K, hadoopized the script, though i've tried it only locally.
I rethought (lazyness convinced me) not to include the indexer parameter.
On Mon, Mar 28, 2011 at 10:43 AM, Julien Nioche <firstname.lastname@example.org> wrote:
you don't need to have 2 and 3. The hadoop commands will work on the local fs in a completely transparent way, it all depends on the way hadoop is configured. It isolates the way data are stored (local or distrib) from the client code i.e Nutch. By adding a separate script using fs, you'd add more confusion and lead beginners to think that they HAVE to use fs.
I apologize for not having yet looked into hadoop in detail but I had understood that it would abstract over the single machine fs.
No problems.
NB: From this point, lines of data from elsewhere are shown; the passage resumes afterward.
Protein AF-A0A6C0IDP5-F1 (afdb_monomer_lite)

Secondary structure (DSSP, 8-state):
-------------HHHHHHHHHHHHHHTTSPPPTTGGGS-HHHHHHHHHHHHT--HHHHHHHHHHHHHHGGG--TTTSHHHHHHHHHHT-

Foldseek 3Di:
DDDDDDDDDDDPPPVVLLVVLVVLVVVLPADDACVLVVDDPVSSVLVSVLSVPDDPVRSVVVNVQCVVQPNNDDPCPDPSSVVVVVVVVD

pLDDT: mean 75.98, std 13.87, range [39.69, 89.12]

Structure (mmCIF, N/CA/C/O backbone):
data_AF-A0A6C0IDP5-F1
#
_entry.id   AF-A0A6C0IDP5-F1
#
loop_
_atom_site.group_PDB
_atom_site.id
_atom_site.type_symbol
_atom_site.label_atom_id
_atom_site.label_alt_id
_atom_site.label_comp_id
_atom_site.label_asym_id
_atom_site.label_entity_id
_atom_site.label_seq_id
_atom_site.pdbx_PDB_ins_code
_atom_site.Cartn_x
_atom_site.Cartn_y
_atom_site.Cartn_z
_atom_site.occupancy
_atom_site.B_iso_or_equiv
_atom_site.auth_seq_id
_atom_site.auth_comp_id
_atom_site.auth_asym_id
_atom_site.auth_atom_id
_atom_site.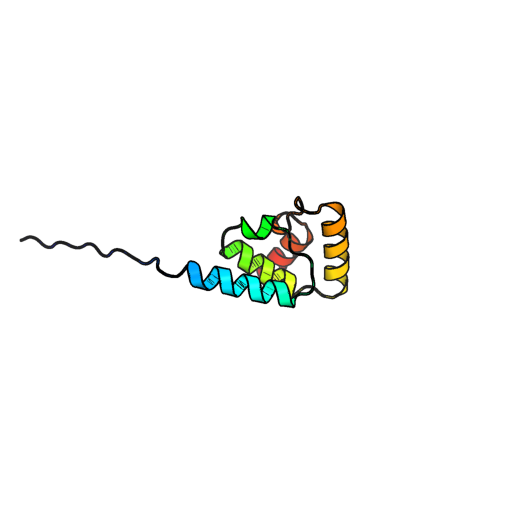pdbx_PDB_model_num
ATOM 1 N N . MET A 1 1 ? -48.895 -14.490 23.807 1.00 58.81 1 MET A N 1
ATOM 2 C CA . MET A 1 1 ? -47.557 -15.116 23.696 1.00 58.81 1 MET A CA 1
ATOM 3 C C . MET A 1 1 ? -47.576 -15.856 22.369 1.00 58.81 1 MET A C 1
ATOM 5 O O . MET A 1 1 ? -48.495 -16.632 22.183 1.00 58.81 1 MET A O 1
ATOM 9 N N . TYR A 1 2 ? -46.803 -15.504 21.345 1.00 39.69 2 TYR A N 1
ATOM 10 C CA . TYR A 1 2 ? -45.346 -15.399 21.309 1.00 39.69 2 TYR A CA 1
ATOM 11 C C . TYR A 1 2 ? -44.879 -14.198 20.468 1.00 39.69 2 TYR A C 1
ATOM 13 O O . TYR A 1 2 ? -45.449 -13.900 19.423 1.00 39.69 2 TYR A O 1
ATOM 21 N N . MET A 1 3 ? -43.844 -13.518 20.959 1.00 55.91 3 MET A N 1
ATOM 22 C CA . MET A 1 3 ? -43.030 -12.552 20.221 1.00 55.91 3 MET A CA 1
ATOM 23 C C . MET A 1 3 ? -42.053 -13.319 19.328 1.0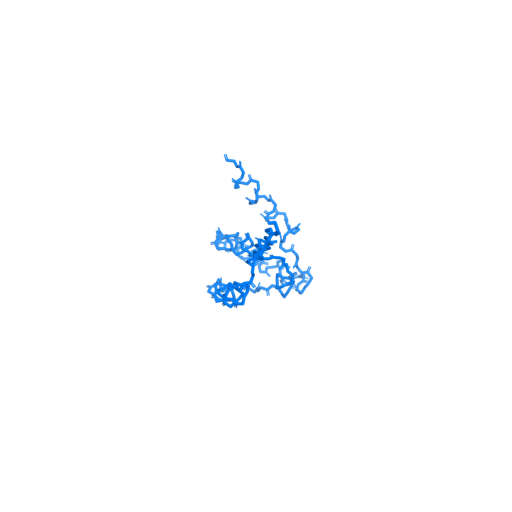0 55.91 3 MET A C 1
ATOM 25 O O . MET A 1 3 ? -41.392 -14.219 19.834 1.00 55.91 3 MET A O 1
ATOM 29 N N . ASN A 1 4 ? -41.903 -12.927 18.060 1.00 49.12 4 ASN A N 1
ATOM 30 C CA . ASN A 1 4 ? -40.789 -13.375 17.223 1.00 49.12 4 ASN A CA 1
ATOM 31 C C . ASN A 1 4 ? -40.015 -12.163 16.702 1.00 49.12 4 ASN A C 1
ATOM 33 O O . ASN A 1 4 ? -40.452 -11.444 15.807 1.00 49.12 4 ASN A O 1
ATOM 37 N N . ASN A 1 5 ? -38.863 -11.966 17.338 1.00 54.03 5 ASN A N 1
ATOM 38 C CA . ASN A 1 5 ? -37.745 -11.132 16.932 1.00 54.03 5 ASN A CA 1
ATOM 39 C C . ASN A 1 5 ? -36.878 -11.912 15.935 1.00 54.03 5 ASN A C 1
ATOM 41 O O . ASN A 1 5 ? -36.448 -13.016 16.263 1.00 54.03 5 ASN A O 1
ATOM 45 N N . THR A 1 6 ? -36.535 -11.323 14.791 1.00 49.44 6 THR A N 1
ATOM 46 C CA . THR A 1 6 ? -35.202 -11.509 14.196 1.00 49.44 6 THR A CA 1
ATOM 47 C C . THR A 1 6 ? -34.863 -10.273 13.366 1.00 49.44 6 THR A C 1
ATOM 49 O O . THR A 1 6 ? -35.212 -10.175 12.193 1.00 49.44 6 THR A O 1
ATOM 52 N N . ASN A 1 7 ? -34.190 -9.313 14.001 1.00 59.25 7 ASN A N 1
ATOM 53 C CA . ASN A 1 7 ? -33.335 -8.365 13.295 1.00 59.25 7 ASN A CA 1
ATOM 54 C C . ASN A 1 7 ? -32.289 -9.173 12.512 1.00 59.25 7 ASN A C 1
ATOM 56 O O . ASN A 1 7 ? -31.537 -9.932 13.124 1.00 59.25 7 ASN A O 1
ATOM 60 N N . ASN A 1 8 ? -32.252 -9.035 11.188 1.00 51.16 8 ASN A N 1
ATOM 61 C CA . ASN A 1 8 ? -31.103 -9.462 10.400 1.00 51.16 8 ASN A CA 1
ATOM 62 C C . ASN A 1 8 ? -30.447 -8.216 9.808 1.00 51.16 8 ASN A C 1
ATOM 64 O O . ASN A 1 8 ? -30.940 -7.619 8.850 1.00 51.16 8 ASN A O 1
ATOM 68 N N . ASP A 1 9 ? -29.386 -7.816 10.499 1.00 49.50 9 ASP A N 1
ATOM 69 C CA . ASP A 1 9 ? -28.372 -6.849 10.121 1.00 49.50 9 ASP A CA 1
ATOM 70 C C . ASP A 1 9 ? -27.903 -7.018 8.664 1.00 49.50 9 ASP A C 1
ATOM 72 O O . ASP A 1 9 ? -27.494 -8.094 8.236 1.00 49.50 9 ASP A O 1
ATOM 76 N N . ASN A 1 10 ? -27.920 -5.894 7.944 1.00 59.78 10 ASN A N 1
ATOM 77 C CA . ASN A 1 10 ? -26.808 -5.375 7.147 1.00 59.78 10 ASN A CA 1
ATOM 78 C C . ASN A 1 10 ? -25.956 -6.383 6.355 1.00 59.78 10 ASN A C 1
ATOM 80 O O . ASN A 1 10 ? -25.017 -6.929 6.927 1.00 59.78 10 ASN A O 1
ATOM 84 N N . ASN A 1 11 ? -26.130 -6.457 5.023 1.00 51.69 11 ASN A N 1
ATOM 85 C CA . ASN A 1 11 ? -24.976 -6.409 4.107 1.00 51.69 11 ASN A CA 1
ATOM 86 C C . ASN A 1 11 ? -25.324 -6.191 2.607 1.00 51.69 11 ASN A C 1
ATOM 88 O O . ASN A 1 11 ? -25.140 -7.091 1.793 1.00 51.69 11 ASN A O 1
ATOM 92 N N . ASP A 1 12 ? -25.786 -5.000 2.212 1.00 48.41 12 ASP A N 1
ATOM 93 C CA . ASP A 1 12 ? -25.869 -4.590 0.789 1.00 48.41 12 ASP A CA 1
ATOM 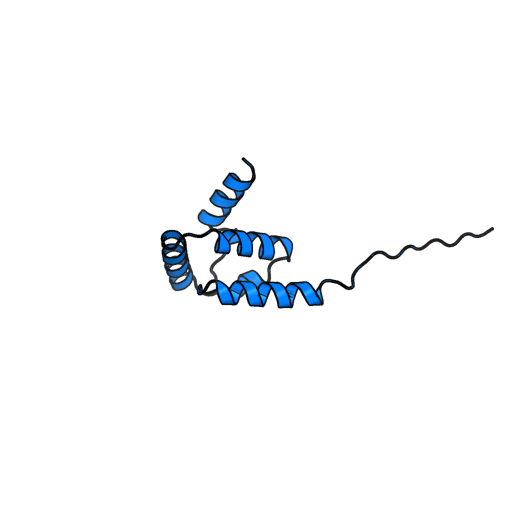94 C C . ASP A 1 12 ? -25.004 -3.341 0.555 1.00 48.41 12 ASP A C 1
ATOM 96 O O . ASP A 1 12 ? -25.490 -2.271 0.214 1.00 48.41 12 ASP A O 1
ATOM 100 N N . ASN A 1 13 ? -23.706 -3.418 0.871 1.00 52.94 13 ASN A N 1
ATOM 101 C CA . ASN A 1 13 ? -22.793 -2.283 0.652 1.00 52.94 13 ASN A CA 1
ATOM 102 C C . ASN A 1 13 ? -21.452 -2.653 -0.009 1.00 52.94 13 ASN A C 1
ATOM 104 O O . ASN A 1 13 ? -20.772 -1.752 -0.497 1.00 52.94 13 ASN A O 1
ATOM 108 N N . ASN A 1 14 ? -21.074 -3.936 -0.096 1.00 52.09 14 AS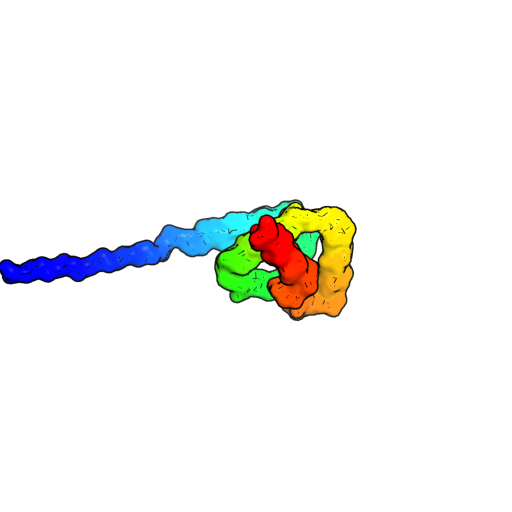N A N 1
ATOM 109 C CA . ASN A 1 14 ? -19.714 -4.313 -0.530 1.00 52.09 14 ASN A CA 1
ATOM 110 C C . ASN A 1 14 ? -19.445 -4.114 -2.036 1.00 52.09 14 ASN A C 1
ATOM 112 O O . ASN A 1 14 ? -18.289 -4.058 -2.447 1.00 52.09 14 ASN A O 1
ATOM 116 N N . ASP A 1 15 ? -20.480 -3.992 -2.875 1.00 51.47 15 ASP A N 1
ATOM 117 C CA . ASP A 1 15 ? -20.303 -3.883 -4.336 1.00 51.47 15 ASP A CA 1
ATOM 118 C C . ASP A 1 15 ? -19.975 -2.442 -4.792 1.00 51.47 15 ASP A C 1
ATOM 120 O O . ASP A 1 15 ? -19.311 -2.213 -5.807 1.00 51.47 15 ASP A O 1
ATOM 124 N N . LYS A 1 16 ? -20.367 -1.429 -4.000 1.00 52.28 16 LYS A N 1
ATOM 125 C CA . LYS A 1 16 ? -20.067 -0.017 -4.302 1.00 52.28 16 LYS A CA 1
ATOM 126 C C . LYS A 1 16 ? -18.642 0.389 -3.935 1.00 52.28 16 LYS A C 1
ATOM 128 O O . LYS A 1 16 ? -18.045 1.186 -4.658 1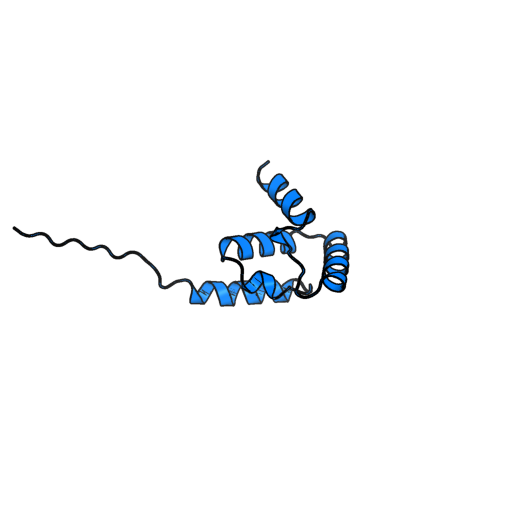.00 52.28 16 LYS A O 1
ATOM 133 N N . THR A 1 17 ? -18.086 -0.123 -2.837 1.00 52.56 17 THR A N 1
ATOM 134 C CA . THR A 1 17 ? -16.761 0.294 -2.349 1.00 52.56 17 THR A CA 1
ATOM 135 C C . THR A 1 17 ? -15.619 -0.230 -3.214 1.00 52.56 17 THR A C 1
ATOM 137 O O . THR A 1 17 ? -14.661 0.506 -3.456 1.00 52.56 17 THR A O 1
ATOM 140 N N . LEU A 1 18 ? -15.726 -1.457 -3.736 1.00 53.62 18 LEU A N 1
ATOM 141 C CA . LEU A 1 18 ? -14.670 -2.076 -4.545 1.00 53.62 18 LEU A CA 1
ATOM 142 C C . LEU A 1 18 ? -14.430 -1.322 -5.868 1.00 53.62 18 LEU A C 1
ATOM 144 O O . LEU A 1 18 ? -13.286 -1.090 -6.262 1.00 53.62 18 LEU A O 1
ATOM 148 N N . ASN A 1 19 ? -15.507 -0.857 -6.511 1.00 56.25 19 ASN A N 1
ATOM 149 C CA . ASN A 1 19 ? -15.432 -0.032 -7.722 1.00 56.25 19 ASN A CA 1
ATOM 150 C C . ASN A 1 19 ? -14.887 1.384 -7.447 1.00 56.25 19 ASN A C 1
ATOM 152 O O . ASN A 1 19 ? -14.230 1.980 -8.304 1.00 56.25 19 ASN A O 1
ATOM 156 N N . MET A 1 20 ? -15.115 1.919 -6.243 1.00 57.75 20 MET A N 1
ATOM 157 C CA . MET A 1 20 ? -14.644 3.250 -5.852 1.00 57.75 20 MET A CA 1
ATOM 158 C C . MET A 1 20 ? -13.130 3.270 -5.589 1.00 57.75 20 MET A C 1
ATOM 160 O O . MET A 1 20 ? -12.435 4.138 -6.109 1.00 57.75 20 MET A O 1
ATOM 164 N N . LEU A 1 21 ? -12.596 2.272 -4.875 1.00 66.75 21 LEU A N 1
ATOM 165 C CA . LEU A 1 21 ? -11.157 2.143 -4.596 1.00 66.75 21 LEU A CA 1
ATOM 166 C C . LEU A 1 21 ? -10.319 1.940 -5.865 1.00 66.75 21 LEU A C 1
ATOM 168 O O . LEU A 1 21 ? -9.248 2.530 -5.986 1.00 66.75 21 LEU A O 1
ATOM 172 N N . SER A 1 22 ? -10.812 1.163 -6.838 1.00 66.44 22 SER A N 1
ATOM 173 C CA . SER A 1 22 ? -10.092 0.947 -8.103 1.00 66.44 22 SER A CA 1
ATOM 174 C C . SER A 1 22 ? -9.826 2.256 -8.854 1.00 66.44 22 SER A C 1
ATOM 176 O O . SER A 1 22 ? -8.772 2.404 -9.463 1.00 66.44 22 SER A O 1
ATOM 178 N N . SER A 1 23 ? -10.752 3.214 -8.777 1.00 70.81 23 SER A N 1
ATOM 179 C CA . SER A 1 23 ? -10.628 4.511 -9.453 1.00 70.81 23 SER A CA 1
ATOM 180 C C . SER A 1 23 ? -9.593 5.428 -8.791 1.00 70.81 23 SER A C 1
ATOM 182 O O . SER A 1 23 ? -8.950 6.226 -9.471 1.00 70.81 23 SER A O 1
ATOM 184 N N . GLU A 1 24 ? -9.411 5.316 -7.473 1.00 75.94 24 GLU A N 1
ATOM 185 C CA . GLU A 1 24 ? -8.412 6.094 -6.730 1.00 75.94 24 GLU A CA 1
ATOM 186 C C . GLU A 1 24 ? -6.995 5.564 -6.976 1.00 75.94 24 GLU A C 1
ATOM 188 O O . GLU A 1 24 ? -6.059 6.341 -7.158 1.00 75.94 24 GLU A O 1
ATOM 193 N N . PHE A 1 25 ? -6.841 4.242 -7.085 1.00 73.94 25 PHE A N 1
ATOM 194 C CA . PHE A 1 25 ? -5.563 3.622 -7.429 1.00 73.94 25 PHE A CA 1
ATOM 195 C C . PHE A 1 25 ? -5.043 4.045 -8.812 1.00 73.94 25 PHE A C 1
ATOM 197 O O . PHE A 1 25 ? -3.851 4.318 -8.956 1.00 73.94 25 PHE A O 1
ATOM 204 N N . ASP A 1 26 ? -5.922 4.168 -9.810 1.00 72.44 26 ASP A N 1
ATOM 205 C CA . ASP A 1 26 ? -5.557 4.625 -11.160 1.00 72.44 26 ASP A CA 1
ATOM 206 C C . ASP A 1 26 ? -5.038 6.077 -11.183 1.00 72.44 26 ASP A C 1
ATOM 208 O O . ASP A 1 26 ? -4.167 6.423 -11.985 1.00 72.44 26 ASP A O 1
ATOM 212 N N . LYS A 1 27 ? -5.494 6.935 -10.258 1.00 77.06 27 LYS A N 1
ATOM 213 C CA . LYS A 1 27 ? -5.023 8.331 -10.155 1.00 77.06 27 LYS A CA 1
ATOM 214 C C . LYS A 1 27 ? -3.589 8.447 -9.643 1.00 77.06 27 LYS A C 1
ATOM 216 O O . LYS A 1 27 ? -2.929 9.451 -9.905 1.00 77.06 27 LYS A O 1
ATOM 221 N N . LEU A 1 28 ? -3.092 7.442 -8.922 1.00 73.25 28 LEU A N 1
ATOM 222 C CA . LEU A 1 28 ? -1.795 7.513 -8.250 1.00 73.25 28 LEU A CA 1
ATOM 223 C C . LEU A 1 28 ? -0.595 7.399 -9.205 1.00 73.25 28 LEU A C 1
ATOM 225 O O . 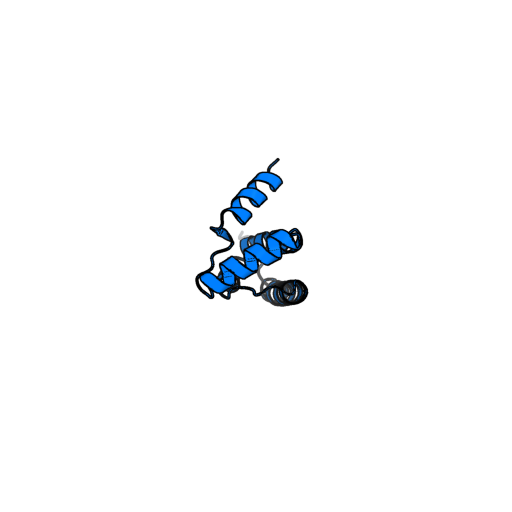LEU A 1 28 ? 0.530 7.657 -8.774 1.00 73.25 28 LEU A O 1
ATOM 229 N N . MET A 1 29 ? -0.809 7.051 -10.483 1.00 76.50 29 MET A N 1
ATOM 230 C CA . MET A 1 29 ? 0.247 6.846 -11.493 1.00 76.50 29 MET A CA 1
ATOM 231 C C . MET A 1 29 ? 1.369 5.889 -11.033 1.00 76.50 29 MET A C 1
ATOM 233 O O . MET A 1 29 ? 2.517 5.991 -11.471 1.00 76.50 29 MET A O 1
ATOM 237 N N . ILE A 1 30 ? 1.053 4.944 -10.145 1.00 78.69 30 ILE A N 1
ATOM 238 C CA . ILE A 1 30 ? 1.984 3.926 -9.646 1.00 78.69 30 ILE A CA 1
ATOM 239 C C . ILE A 1 30 ? 1.443 2.526 -9.939 1.00 78.69 30 ILE A C 1
ATOM 241 O O . ILE A 1 30 ? 0.230 2.320 -9.925 1.00 78.69 30 ILE A O 1
ATOM 245 N N . PRO A 1 31 ? 2.322 1.544 -10.197 1.00 78.75 31 PRO A N 1
ATOM 246 C CA . PRO A 1 31 ? 1.881 0.184 -10.457 1.00 78.75 31 PRO A CA 1
ATOM 247 C C . PRO A 1 31 ? 1.362 -0.468 -9.173 1.00 78.75 31 PRO A C 1
ATOM 249 O O . PRO A 1 31 ? 2.053 -0.519 -8.153 1.00 78.75 31 PRO A O 1
ATOM 252 N N . ILE A 1 32 ? 0.140 -0.985 -9.222 1.00 80.00 32 ILE A N 1
ATOM 253 C CA . ILE A 1 32 ? -0.513 -1.606 -8.074 1.00 80.00 32 ILE A CA 1
ATOM 254 C C . ILE A 1 32 ? -0.451 -3.134 -8.206 1.00 80.00 32 ILE A C 1
ATOM 256 O O . ILE A 1 32 ? -0.970 -3.669 -9.185 1.00 80.00 32 ILE A O 1
ATOM 260 N N . PRO A 1 33 ? 0.162 -3.866 -7.255 1.00 80.25 33 PRO A N 1
ATOM 261 C CA . PRO A 1 33 ? 0.164 -5.322 -7.288 1.00 80.25 33 PRO A CA 1
ATOM 262 C C . PRO A 1 33 ? -1.246 -5.890 -7.117 1.00 80.25 33 PRO A C 1
ATOM 264 O O . PRO A 1 33 ? -1.973 -5.511 -6.197 1.00 80.25 33 PRO A O 1
ATOM 267 N N . ASP A 1 34 ? -1.589 -6.901 -7.922 1.00 79.44 34 ASP A N 1
ATOM 268 C CA . ASP A 1 34 ? -2.849 -7.653 -7.805 1.00 79.44 34 ASP A CA 1
ATOM 269 C C . ASP A 1 34 ? -3.050 -8.292 -6.428 1.00 79.44 34 ASP A C 1
ATOM 271 O O . ASP A 1 34 ? -4.171 -8.620 -6.043 1.00 79.44 34 ASP A O 1
ATOM 275 N N . LEU A 1 35 ? -1.973 -8.450 -5.655 1.00 82.31 35 LEU A N 1
ATOM 276 C CA . LEU A 1 35 ? -2.052 -8.911 -4.277 1.00 82.31 35 LEU A CA 1
ATOM 277 C C . LEU A 1 35 ? -2.922 -7.990 -3.407 1.00 82.31 35 LEU A C 1
ATOM 279 O O . LEU A 1 35 ? -3.615 -8.498 -2.531 1.00 82.31 35 LEU A O 1
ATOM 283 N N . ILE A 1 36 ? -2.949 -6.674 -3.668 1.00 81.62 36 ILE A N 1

It would be worth spending a bit of time reading about Hadoop if you want to get a better understanding of Nutch. Tom White's book is an excellent reference but the wikis and tutorials would be a good start
However, to get up and running after downloading nutch will the script just work or will I have to configure hadoop? I assume the latter.
Nope. By default Hadoop uses the local FS. Nutch relies on the Hadoop API for getting its inputs, so when you run it as you did what actually happens is that you are getting the data from the local FS via Hadoop.
I'll look into it and update the script accordingly.From a beginner prospective I like to reduce the magic (at first) and see through the commands, and get up and running asap.
Hence 2. I'll be using 3.
Hadoop already reduces the magic for you :-)
Okay, if so I'll put the equivalent unix commands (mv/rm) in the comment of the hadoop cmds and get rid of 2.
As for the legacy-lucene vs SOLR what about having a parameter to determine which one should be used and have a single script?
Excellent idea. The default is solr for 1 and 3, but one passes parameter 'll' it will use the legacy lucene. The default for 2 is ll since we want to get up and running fast (before knowing what solr is and set it up).
It would be nice to have a third possible value (i.e. none) for the parameter -indexer (besides solr and lucene). A lot of people use Nutch as a crawling platform but do not do any indexing
agreed. Will add that too.
Why do you want to get the info about ALL the urls? There is a readdb -stats command which gives an summary of the content of the crawldb. If you need to check a particular URL or domain, just use readdb -url and readdb -regex (or whatever the name of the param is)At least when debugging/troubleshooting I found it useful to see which urls were fetched and the responses (robot_blocked, etc..).
I can do that examining each $it_crawlddb in turn, since i don't know when that url was fetched (although since the fetching is pretty linear I could also find out, sth. like index in seeds/urls / $it_size.
better to do that by looking at the content of the segments using 'nutch readseg -dump' or using 'hadoop fs -libjars nutch.job segment/SEGMENTNUM/crawl_data' for instance. That's probably not something that most people will want to do so maybe comment it out in your script?
running hadoop in peudo distributed mode and looking at the hadoop web guis (http://localhost:50030) gives you a lot of information about your crawl
It would definitely be better to have a single crawldb in your script.
agreed, maybe again an option and the default is none. But keep every $it_crawldb instead of deleting and merging them.
I should be looking into the necessary Hadoop today and start updating the script accordingly.